Campus News

Alumnus to discuss public health and biotechnology

Ezezika
Obidimma Ezezika

The Franklin College of Arts and Sciences’ microbiology department will present a lecture by Obidimma Ezezika on effective strategies for improved public health through the adoption of biotechnology.

The lecture by Ezezika, a UGA alumnus, will be held April 3 at 2 p.m. in Room S175 of the Paul D. Coverdell Center for Biomedical and Health Sciences. Part of the Franklin Visiting Scholars series, it is open free to the public and will be followed by a reception in the rotunda of the Coverdell Center.

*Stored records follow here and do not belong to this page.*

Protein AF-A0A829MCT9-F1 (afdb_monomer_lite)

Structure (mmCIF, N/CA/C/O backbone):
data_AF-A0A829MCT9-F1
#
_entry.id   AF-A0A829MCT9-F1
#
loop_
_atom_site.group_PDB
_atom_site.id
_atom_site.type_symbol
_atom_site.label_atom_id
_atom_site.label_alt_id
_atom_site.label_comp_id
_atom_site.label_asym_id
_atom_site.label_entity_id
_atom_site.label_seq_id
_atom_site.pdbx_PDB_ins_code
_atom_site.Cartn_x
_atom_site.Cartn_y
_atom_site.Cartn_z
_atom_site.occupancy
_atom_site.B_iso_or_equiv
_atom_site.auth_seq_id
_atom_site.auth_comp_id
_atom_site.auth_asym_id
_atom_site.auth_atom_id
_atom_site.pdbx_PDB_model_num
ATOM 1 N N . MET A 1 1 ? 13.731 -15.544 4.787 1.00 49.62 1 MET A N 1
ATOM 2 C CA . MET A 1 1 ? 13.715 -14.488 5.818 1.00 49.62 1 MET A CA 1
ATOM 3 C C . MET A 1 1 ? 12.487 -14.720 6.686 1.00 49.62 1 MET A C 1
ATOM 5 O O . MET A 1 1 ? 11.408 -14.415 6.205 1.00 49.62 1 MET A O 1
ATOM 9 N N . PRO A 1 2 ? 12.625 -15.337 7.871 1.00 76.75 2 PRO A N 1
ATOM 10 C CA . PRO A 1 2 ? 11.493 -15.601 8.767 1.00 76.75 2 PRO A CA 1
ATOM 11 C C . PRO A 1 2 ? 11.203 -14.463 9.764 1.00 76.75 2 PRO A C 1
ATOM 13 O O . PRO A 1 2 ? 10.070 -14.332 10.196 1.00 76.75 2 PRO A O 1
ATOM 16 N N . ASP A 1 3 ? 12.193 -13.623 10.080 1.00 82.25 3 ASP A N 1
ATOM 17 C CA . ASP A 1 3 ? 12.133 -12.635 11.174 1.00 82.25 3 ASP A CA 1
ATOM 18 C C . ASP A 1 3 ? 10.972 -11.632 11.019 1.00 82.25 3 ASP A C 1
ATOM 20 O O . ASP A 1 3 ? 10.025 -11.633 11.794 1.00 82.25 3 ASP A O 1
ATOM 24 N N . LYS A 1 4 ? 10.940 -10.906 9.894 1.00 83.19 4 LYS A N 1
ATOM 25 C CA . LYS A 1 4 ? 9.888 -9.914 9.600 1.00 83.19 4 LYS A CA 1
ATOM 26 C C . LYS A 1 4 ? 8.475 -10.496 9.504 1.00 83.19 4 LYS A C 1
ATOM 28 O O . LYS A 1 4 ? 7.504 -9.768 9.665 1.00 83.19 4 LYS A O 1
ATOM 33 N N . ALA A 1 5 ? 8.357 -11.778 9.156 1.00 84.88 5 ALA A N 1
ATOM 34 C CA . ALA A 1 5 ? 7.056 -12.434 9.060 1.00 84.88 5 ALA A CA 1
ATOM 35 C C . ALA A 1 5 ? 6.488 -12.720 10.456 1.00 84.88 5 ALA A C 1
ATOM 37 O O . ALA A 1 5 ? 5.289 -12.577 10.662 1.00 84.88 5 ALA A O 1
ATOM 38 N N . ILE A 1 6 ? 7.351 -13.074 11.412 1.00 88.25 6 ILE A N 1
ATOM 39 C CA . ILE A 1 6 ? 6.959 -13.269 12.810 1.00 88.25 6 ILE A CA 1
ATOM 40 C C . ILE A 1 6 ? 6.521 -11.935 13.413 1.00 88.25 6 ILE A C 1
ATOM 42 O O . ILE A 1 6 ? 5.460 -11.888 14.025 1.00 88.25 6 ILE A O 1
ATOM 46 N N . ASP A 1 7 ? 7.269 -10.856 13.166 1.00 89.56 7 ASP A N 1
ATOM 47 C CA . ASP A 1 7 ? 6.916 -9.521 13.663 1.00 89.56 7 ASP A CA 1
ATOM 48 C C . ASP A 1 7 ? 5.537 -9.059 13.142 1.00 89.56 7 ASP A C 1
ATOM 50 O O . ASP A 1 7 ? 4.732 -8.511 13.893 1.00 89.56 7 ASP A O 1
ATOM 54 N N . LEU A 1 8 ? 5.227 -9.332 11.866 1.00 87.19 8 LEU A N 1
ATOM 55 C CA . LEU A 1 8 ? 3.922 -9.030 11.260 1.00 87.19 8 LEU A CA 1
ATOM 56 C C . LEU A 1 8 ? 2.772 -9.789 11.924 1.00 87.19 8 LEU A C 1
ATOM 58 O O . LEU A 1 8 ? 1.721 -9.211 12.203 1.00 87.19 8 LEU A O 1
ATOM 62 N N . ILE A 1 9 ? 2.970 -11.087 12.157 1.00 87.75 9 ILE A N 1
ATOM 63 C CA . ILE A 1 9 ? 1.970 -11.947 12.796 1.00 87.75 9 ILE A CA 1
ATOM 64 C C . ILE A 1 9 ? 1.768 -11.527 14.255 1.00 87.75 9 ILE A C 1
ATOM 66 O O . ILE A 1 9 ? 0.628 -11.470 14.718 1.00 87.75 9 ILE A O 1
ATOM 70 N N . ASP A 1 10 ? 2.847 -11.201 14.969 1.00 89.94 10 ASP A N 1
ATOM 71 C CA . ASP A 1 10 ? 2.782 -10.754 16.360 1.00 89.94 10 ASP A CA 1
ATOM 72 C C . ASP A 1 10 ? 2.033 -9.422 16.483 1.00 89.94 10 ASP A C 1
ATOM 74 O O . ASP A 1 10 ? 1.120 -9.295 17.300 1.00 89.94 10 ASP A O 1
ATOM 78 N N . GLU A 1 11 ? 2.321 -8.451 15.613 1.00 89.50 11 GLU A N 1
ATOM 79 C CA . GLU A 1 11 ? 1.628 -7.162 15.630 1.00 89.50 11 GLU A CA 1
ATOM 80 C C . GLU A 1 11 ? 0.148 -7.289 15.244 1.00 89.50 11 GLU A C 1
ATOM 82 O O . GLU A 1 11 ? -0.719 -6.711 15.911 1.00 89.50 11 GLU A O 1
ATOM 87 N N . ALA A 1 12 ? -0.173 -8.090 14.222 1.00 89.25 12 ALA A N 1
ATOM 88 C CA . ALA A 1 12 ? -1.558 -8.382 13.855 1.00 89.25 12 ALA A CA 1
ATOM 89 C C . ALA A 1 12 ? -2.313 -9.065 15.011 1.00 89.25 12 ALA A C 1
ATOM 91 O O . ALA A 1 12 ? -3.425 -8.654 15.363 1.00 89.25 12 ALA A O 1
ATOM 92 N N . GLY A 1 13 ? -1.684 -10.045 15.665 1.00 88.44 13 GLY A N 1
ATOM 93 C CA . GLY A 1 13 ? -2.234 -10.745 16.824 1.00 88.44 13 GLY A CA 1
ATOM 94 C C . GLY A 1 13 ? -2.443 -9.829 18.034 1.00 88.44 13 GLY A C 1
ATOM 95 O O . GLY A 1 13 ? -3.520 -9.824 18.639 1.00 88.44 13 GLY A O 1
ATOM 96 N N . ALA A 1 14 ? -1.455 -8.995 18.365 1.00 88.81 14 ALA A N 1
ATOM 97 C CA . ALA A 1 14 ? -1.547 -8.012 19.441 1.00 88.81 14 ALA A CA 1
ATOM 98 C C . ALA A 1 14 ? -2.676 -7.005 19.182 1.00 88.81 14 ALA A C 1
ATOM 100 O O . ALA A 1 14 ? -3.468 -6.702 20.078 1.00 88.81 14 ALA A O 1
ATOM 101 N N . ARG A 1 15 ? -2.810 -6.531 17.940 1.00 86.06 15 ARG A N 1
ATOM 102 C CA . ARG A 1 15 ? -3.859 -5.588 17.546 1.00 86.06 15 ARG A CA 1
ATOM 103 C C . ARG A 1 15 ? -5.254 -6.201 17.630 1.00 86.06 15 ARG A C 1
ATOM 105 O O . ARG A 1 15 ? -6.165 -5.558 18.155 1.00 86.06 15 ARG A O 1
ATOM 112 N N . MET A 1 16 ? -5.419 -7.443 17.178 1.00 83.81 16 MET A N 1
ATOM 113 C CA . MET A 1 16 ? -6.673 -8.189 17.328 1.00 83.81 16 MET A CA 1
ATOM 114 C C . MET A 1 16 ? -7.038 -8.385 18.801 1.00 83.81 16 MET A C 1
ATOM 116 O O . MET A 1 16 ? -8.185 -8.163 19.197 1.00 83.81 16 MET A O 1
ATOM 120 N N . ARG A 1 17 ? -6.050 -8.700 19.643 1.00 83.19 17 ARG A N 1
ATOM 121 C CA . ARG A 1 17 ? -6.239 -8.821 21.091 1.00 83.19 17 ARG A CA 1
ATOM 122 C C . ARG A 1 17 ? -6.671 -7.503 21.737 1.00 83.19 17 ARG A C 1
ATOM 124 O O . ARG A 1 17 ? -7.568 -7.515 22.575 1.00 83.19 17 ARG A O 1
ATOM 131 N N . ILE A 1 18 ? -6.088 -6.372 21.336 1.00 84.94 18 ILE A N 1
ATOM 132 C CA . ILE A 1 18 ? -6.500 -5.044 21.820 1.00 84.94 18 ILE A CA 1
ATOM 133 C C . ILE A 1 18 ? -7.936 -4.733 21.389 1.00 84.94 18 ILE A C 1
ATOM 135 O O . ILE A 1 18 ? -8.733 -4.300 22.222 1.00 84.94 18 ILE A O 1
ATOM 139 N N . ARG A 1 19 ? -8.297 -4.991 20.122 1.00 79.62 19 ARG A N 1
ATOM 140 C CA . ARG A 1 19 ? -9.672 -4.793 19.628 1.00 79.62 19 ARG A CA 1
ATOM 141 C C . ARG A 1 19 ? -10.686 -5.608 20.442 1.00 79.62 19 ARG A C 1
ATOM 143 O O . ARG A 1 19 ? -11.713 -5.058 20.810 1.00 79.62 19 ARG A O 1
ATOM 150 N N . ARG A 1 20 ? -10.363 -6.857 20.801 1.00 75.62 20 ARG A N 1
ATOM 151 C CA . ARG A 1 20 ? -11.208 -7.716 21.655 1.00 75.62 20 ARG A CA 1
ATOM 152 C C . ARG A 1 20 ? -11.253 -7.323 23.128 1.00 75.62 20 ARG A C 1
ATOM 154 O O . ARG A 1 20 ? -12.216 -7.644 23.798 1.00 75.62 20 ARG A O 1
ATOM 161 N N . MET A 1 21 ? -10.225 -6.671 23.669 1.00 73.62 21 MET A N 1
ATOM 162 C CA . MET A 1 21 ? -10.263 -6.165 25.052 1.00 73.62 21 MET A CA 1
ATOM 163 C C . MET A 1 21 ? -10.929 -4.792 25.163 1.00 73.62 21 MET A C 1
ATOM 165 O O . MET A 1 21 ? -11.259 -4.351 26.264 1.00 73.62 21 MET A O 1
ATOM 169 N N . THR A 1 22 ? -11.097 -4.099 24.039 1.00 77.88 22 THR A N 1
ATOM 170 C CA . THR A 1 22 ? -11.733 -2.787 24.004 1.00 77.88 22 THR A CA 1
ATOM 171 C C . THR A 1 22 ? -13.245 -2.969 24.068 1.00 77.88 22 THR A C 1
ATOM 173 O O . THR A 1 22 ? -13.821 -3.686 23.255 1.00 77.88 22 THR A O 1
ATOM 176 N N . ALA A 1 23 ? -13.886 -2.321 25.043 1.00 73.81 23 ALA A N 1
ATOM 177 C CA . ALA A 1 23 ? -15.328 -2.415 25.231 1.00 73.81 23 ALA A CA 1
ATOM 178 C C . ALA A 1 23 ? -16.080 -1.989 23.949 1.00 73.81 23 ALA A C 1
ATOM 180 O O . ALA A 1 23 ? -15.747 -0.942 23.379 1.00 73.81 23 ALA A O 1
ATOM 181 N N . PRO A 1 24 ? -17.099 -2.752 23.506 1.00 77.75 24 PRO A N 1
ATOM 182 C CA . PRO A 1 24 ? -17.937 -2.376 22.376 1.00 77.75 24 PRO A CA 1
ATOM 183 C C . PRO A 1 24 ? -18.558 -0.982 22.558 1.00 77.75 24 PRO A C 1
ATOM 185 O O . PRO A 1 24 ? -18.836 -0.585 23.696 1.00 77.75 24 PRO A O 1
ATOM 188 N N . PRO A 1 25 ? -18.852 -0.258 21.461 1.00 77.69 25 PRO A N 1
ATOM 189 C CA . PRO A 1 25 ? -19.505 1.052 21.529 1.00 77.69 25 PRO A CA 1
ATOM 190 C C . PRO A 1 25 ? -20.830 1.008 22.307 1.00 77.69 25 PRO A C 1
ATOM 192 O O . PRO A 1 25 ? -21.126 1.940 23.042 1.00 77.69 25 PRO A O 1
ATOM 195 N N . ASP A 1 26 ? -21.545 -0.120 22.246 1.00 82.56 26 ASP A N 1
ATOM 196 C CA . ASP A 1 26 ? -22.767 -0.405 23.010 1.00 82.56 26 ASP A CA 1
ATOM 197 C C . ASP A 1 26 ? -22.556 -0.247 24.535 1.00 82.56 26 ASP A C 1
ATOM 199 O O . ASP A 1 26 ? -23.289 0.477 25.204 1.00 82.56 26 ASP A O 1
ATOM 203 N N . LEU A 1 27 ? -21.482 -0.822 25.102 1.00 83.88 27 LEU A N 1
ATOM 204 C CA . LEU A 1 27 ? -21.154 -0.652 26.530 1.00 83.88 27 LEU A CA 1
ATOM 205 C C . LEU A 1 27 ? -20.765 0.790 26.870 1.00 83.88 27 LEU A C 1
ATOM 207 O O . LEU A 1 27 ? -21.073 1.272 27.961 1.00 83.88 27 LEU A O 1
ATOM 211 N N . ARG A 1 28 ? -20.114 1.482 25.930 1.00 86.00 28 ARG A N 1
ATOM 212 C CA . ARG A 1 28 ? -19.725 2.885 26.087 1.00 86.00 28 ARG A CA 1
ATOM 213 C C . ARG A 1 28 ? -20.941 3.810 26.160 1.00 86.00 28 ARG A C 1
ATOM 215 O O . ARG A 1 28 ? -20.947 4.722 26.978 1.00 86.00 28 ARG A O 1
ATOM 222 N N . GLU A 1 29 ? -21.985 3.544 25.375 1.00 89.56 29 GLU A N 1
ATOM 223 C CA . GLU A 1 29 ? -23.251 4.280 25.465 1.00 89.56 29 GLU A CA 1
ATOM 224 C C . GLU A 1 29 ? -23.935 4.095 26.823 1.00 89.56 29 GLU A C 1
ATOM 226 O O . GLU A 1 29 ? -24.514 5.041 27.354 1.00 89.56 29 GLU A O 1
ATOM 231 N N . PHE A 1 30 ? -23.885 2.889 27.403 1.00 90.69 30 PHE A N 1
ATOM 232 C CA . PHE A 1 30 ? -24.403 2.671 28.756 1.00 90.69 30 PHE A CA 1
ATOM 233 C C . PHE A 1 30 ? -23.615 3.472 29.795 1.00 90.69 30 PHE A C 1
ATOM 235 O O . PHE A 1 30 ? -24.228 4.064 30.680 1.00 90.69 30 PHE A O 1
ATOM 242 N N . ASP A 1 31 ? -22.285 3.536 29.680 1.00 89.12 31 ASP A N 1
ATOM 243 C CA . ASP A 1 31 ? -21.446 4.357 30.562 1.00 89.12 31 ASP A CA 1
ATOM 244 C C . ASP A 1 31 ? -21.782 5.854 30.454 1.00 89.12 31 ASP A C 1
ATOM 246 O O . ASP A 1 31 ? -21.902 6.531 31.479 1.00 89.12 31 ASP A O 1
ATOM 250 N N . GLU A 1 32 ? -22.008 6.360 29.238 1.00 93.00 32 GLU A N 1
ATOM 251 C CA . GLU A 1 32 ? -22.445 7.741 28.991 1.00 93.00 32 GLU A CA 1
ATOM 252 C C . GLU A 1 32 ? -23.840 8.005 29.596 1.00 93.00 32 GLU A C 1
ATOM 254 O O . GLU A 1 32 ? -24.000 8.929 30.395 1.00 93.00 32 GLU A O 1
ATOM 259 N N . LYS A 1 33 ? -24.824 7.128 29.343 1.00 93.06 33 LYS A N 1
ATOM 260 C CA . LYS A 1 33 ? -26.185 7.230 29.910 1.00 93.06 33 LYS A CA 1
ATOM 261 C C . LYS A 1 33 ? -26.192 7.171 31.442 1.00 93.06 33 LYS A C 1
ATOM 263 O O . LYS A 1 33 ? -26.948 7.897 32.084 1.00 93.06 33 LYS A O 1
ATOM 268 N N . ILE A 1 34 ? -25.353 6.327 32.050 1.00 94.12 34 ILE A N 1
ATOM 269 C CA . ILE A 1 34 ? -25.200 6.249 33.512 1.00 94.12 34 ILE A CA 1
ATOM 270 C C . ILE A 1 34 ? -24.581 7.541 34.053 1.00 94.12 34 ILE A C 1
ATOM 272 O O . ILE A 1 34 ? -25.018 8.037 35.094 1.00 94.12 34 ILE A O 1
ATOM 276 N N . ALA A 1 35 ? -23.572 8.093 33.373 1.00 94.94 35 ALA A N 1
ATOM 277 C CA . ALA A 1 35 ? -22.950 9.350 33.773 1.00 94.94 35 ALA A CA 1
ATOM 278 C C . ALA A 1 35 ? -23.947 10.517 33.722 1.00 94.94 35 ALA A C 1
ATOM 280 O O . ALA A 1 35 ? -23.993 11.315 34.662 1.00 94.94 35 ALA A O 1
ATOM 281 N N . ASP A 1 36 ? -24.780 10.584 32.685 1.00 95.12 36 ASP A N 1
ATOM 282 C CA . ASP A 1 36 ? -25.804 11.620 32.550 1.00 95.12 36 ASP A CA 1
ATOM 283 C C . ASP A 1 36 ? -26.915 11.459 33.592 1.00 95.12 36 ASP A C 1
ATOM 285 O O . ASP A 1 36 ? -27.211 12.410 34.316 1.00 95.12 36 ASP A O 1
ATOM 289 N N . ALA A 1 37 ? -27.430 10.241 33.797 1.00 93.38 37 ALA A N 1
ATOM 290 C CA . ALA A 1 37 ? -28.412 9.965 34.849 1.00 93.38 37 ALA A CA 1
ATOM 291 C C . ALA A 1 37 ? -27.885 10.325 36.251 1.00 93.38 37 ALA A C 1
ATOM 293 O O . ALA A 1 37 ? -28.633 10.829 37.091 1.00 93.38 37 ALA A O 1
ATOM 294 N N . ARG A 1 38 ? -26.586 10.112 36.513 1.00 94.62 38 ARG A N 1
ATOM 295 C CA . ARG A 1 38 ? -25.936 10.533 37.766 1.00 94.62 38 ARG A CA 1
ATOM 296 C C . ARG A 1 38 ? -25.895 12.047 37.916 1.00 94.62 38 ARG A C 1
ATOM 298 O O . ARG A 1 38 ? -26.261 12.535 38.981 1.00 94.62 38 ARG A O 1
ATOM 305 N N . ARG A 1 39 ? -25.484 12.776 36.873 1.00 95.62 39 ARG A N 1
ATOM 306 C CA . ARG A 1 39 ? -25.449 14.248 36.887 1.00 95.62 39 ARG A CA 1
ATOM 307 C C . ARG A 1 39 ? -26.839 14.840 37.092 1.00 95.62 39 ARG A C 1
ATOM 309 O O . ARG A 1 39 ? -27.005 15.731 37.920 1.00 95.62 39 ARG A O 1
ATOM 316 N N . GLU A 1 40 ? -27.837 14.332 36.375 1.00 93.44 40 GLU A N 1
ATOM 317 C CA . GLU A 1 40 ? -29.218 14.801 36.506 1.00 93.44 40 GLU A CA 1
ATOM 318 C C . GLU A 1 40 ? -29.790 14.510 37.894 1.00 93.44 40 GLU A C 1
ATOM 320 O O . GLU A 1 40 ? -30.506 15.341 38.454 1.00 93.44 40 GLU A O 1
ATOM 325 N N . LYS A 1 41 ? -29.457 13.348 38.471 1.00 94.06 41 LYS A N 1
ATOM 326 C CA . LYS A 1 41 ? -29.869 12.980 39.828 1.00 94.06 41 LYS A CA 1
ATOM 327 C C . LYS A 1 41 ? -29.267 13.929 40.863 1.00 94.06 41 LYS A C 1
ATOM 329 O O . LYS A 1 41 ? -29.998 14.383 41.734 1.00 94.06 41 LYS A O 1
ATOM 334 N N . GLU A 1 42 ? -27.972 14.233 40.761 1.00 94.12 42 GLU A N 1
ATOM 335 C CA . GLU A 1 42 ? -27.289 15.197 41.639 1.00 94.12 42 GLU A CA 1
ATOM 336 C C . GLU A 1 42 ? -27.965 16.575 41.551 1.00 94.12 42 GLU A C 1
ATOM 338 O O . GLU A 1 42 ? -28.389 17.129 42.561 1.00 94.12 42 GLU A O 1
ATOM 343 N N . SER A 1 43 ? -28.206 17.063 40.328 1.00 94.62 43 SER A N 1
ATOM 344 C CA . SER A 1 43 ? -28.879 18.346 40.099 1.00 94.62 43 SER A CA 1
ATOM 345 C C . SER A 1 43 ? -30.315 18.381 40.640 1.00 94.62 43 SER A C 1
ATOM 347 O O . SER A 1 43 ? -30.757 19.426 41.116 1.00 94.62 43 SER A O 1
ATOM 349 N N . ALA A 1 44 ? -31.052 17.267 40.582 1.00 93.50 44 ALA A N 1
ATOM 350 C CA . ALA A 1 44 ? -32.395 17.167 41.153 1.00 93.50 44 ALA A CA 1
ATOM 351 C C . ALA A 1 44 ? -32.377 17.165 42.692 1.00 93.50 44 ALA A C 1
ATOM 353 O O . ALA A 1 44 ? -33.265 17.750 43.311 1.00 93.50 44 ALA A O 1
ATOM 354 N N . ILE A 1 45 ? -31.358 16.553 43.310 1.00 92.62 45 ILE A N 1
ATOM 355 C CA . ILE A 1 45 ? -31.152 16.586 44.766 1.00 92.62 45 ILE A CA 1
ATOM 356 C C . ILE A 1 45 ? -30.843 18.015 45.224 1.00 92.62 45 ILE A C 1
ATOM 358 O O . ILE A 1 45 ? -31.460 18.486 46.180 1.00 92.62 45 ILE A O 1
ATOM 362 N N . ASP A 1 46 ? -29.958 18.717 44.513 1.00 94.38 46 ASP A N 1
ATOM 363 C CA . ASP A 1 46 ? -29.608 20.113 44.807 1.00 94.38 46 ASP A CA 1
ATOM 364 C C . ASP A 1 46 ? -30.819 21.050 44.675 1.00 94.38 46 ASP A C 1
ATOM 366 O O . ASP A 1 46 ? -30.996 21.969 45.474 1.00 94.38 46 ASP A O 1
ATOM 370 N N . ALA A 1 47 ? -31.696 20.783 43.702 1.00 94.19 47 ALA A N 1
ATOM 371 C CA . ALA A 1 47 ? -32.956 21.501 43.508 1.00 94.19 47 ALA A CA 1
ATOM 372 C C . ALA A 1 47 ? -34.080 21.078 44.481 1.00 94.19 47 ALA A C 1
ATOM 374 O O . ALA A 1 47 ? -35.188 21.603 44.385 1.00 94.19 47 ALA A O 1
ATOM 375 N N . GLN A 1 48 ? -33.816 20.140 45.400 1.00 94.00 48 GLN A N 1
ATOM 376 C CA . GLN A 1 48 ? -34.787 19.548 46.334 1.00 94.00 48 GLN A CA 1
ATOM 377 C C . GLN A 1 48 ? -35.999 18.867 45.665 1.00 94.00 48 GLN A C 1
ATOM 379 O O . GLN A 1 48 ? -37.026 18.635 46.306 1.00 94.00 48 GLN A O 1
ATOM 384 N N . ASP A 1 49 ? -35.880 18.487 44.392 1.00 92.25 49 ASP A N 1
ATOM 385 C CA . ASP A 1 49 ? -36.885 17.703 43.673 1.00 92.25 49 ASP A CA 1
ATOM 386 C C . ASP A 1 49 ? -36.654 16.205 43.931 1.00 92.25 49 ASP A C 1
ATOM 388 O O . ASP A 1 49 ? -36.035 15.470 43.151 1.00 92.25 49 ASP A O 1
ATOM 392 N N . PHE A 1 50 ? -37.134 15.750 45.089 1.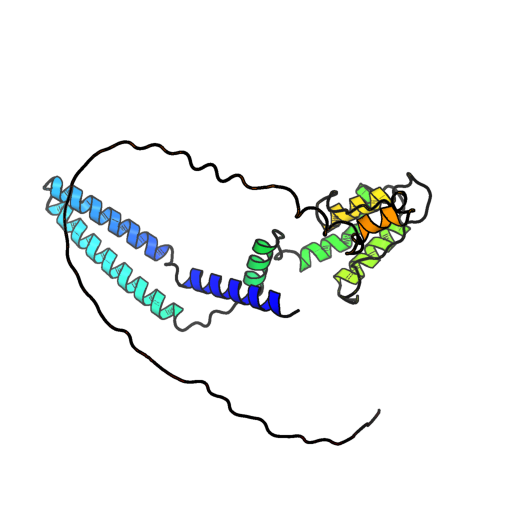00 91.12 50 PHE A N 1
ATOM 393 C CA . PHE A 1 50 ? -36.947 14.373 45.549 1.00 91.12 50 PHE A CA 1
ATOM 394 C C . PHE A 1 50 ? -37.688 13.341 44.692 1.00 91.12 50 PHE A C 1
ATOM 396 O O . PHE A 1 50 ? -37.251 12.190 44.609 1.00 91.12 50 PHE A O 1
ATOM 403 N N . GLU A 1 51 ? -38.785 13.729 44.035 1.00 92.00 51 GLU A N 1
ATOM 404 C CA . GLU A 1 51 ? -39.552 12.820 43.183 1.00 92.00 51 GLU A CA 1
ATOM 405 C C . GLU A 1 51 ? -38.792 12.529 41.883 1.00 92.00 51 GLU A C 1
ATOM 407 O O . GLU A 1 51 ? -38.622 11.366 41.501 1.00 92.00 51 GLU A O 1
ATOM 412 N N . LYS A 1 52 ? -38.245 13.569 41.240 1.00 89.81 52 LYS A N 1
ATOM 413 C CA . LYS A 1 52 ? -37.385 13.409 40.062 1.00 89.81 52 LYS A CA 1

A program leader in ethics at the University of Toronto’s Sandra Rotman Centre, Ezezika is an adjunct faculty member at the Dalla Lana School of Public Health. He focuses on navigating ethical and commercialization challenges to innovative development initiatives in Africa.

Ezezika’s lecture, “From the Lab to the Village: Innovative Global Solutions in Agricultural Biotechnology,” will describe a strategic model developed to build trust and partnerships in health-related initiatives and to increase the success of biotechnology implementation to improve public health. The strategy helps align the goals of everyone involved in the “lab-to-village” pathway and provides farmers with a voice and an important role in the process, he said.

Ezezika, who received his doctorate in microbiology from UGA in 2006, also holds a master’s degree in environmental management from the Yale School of Forestry and Environmental Studies at Yale University, where he studied environmental policy, economics and law.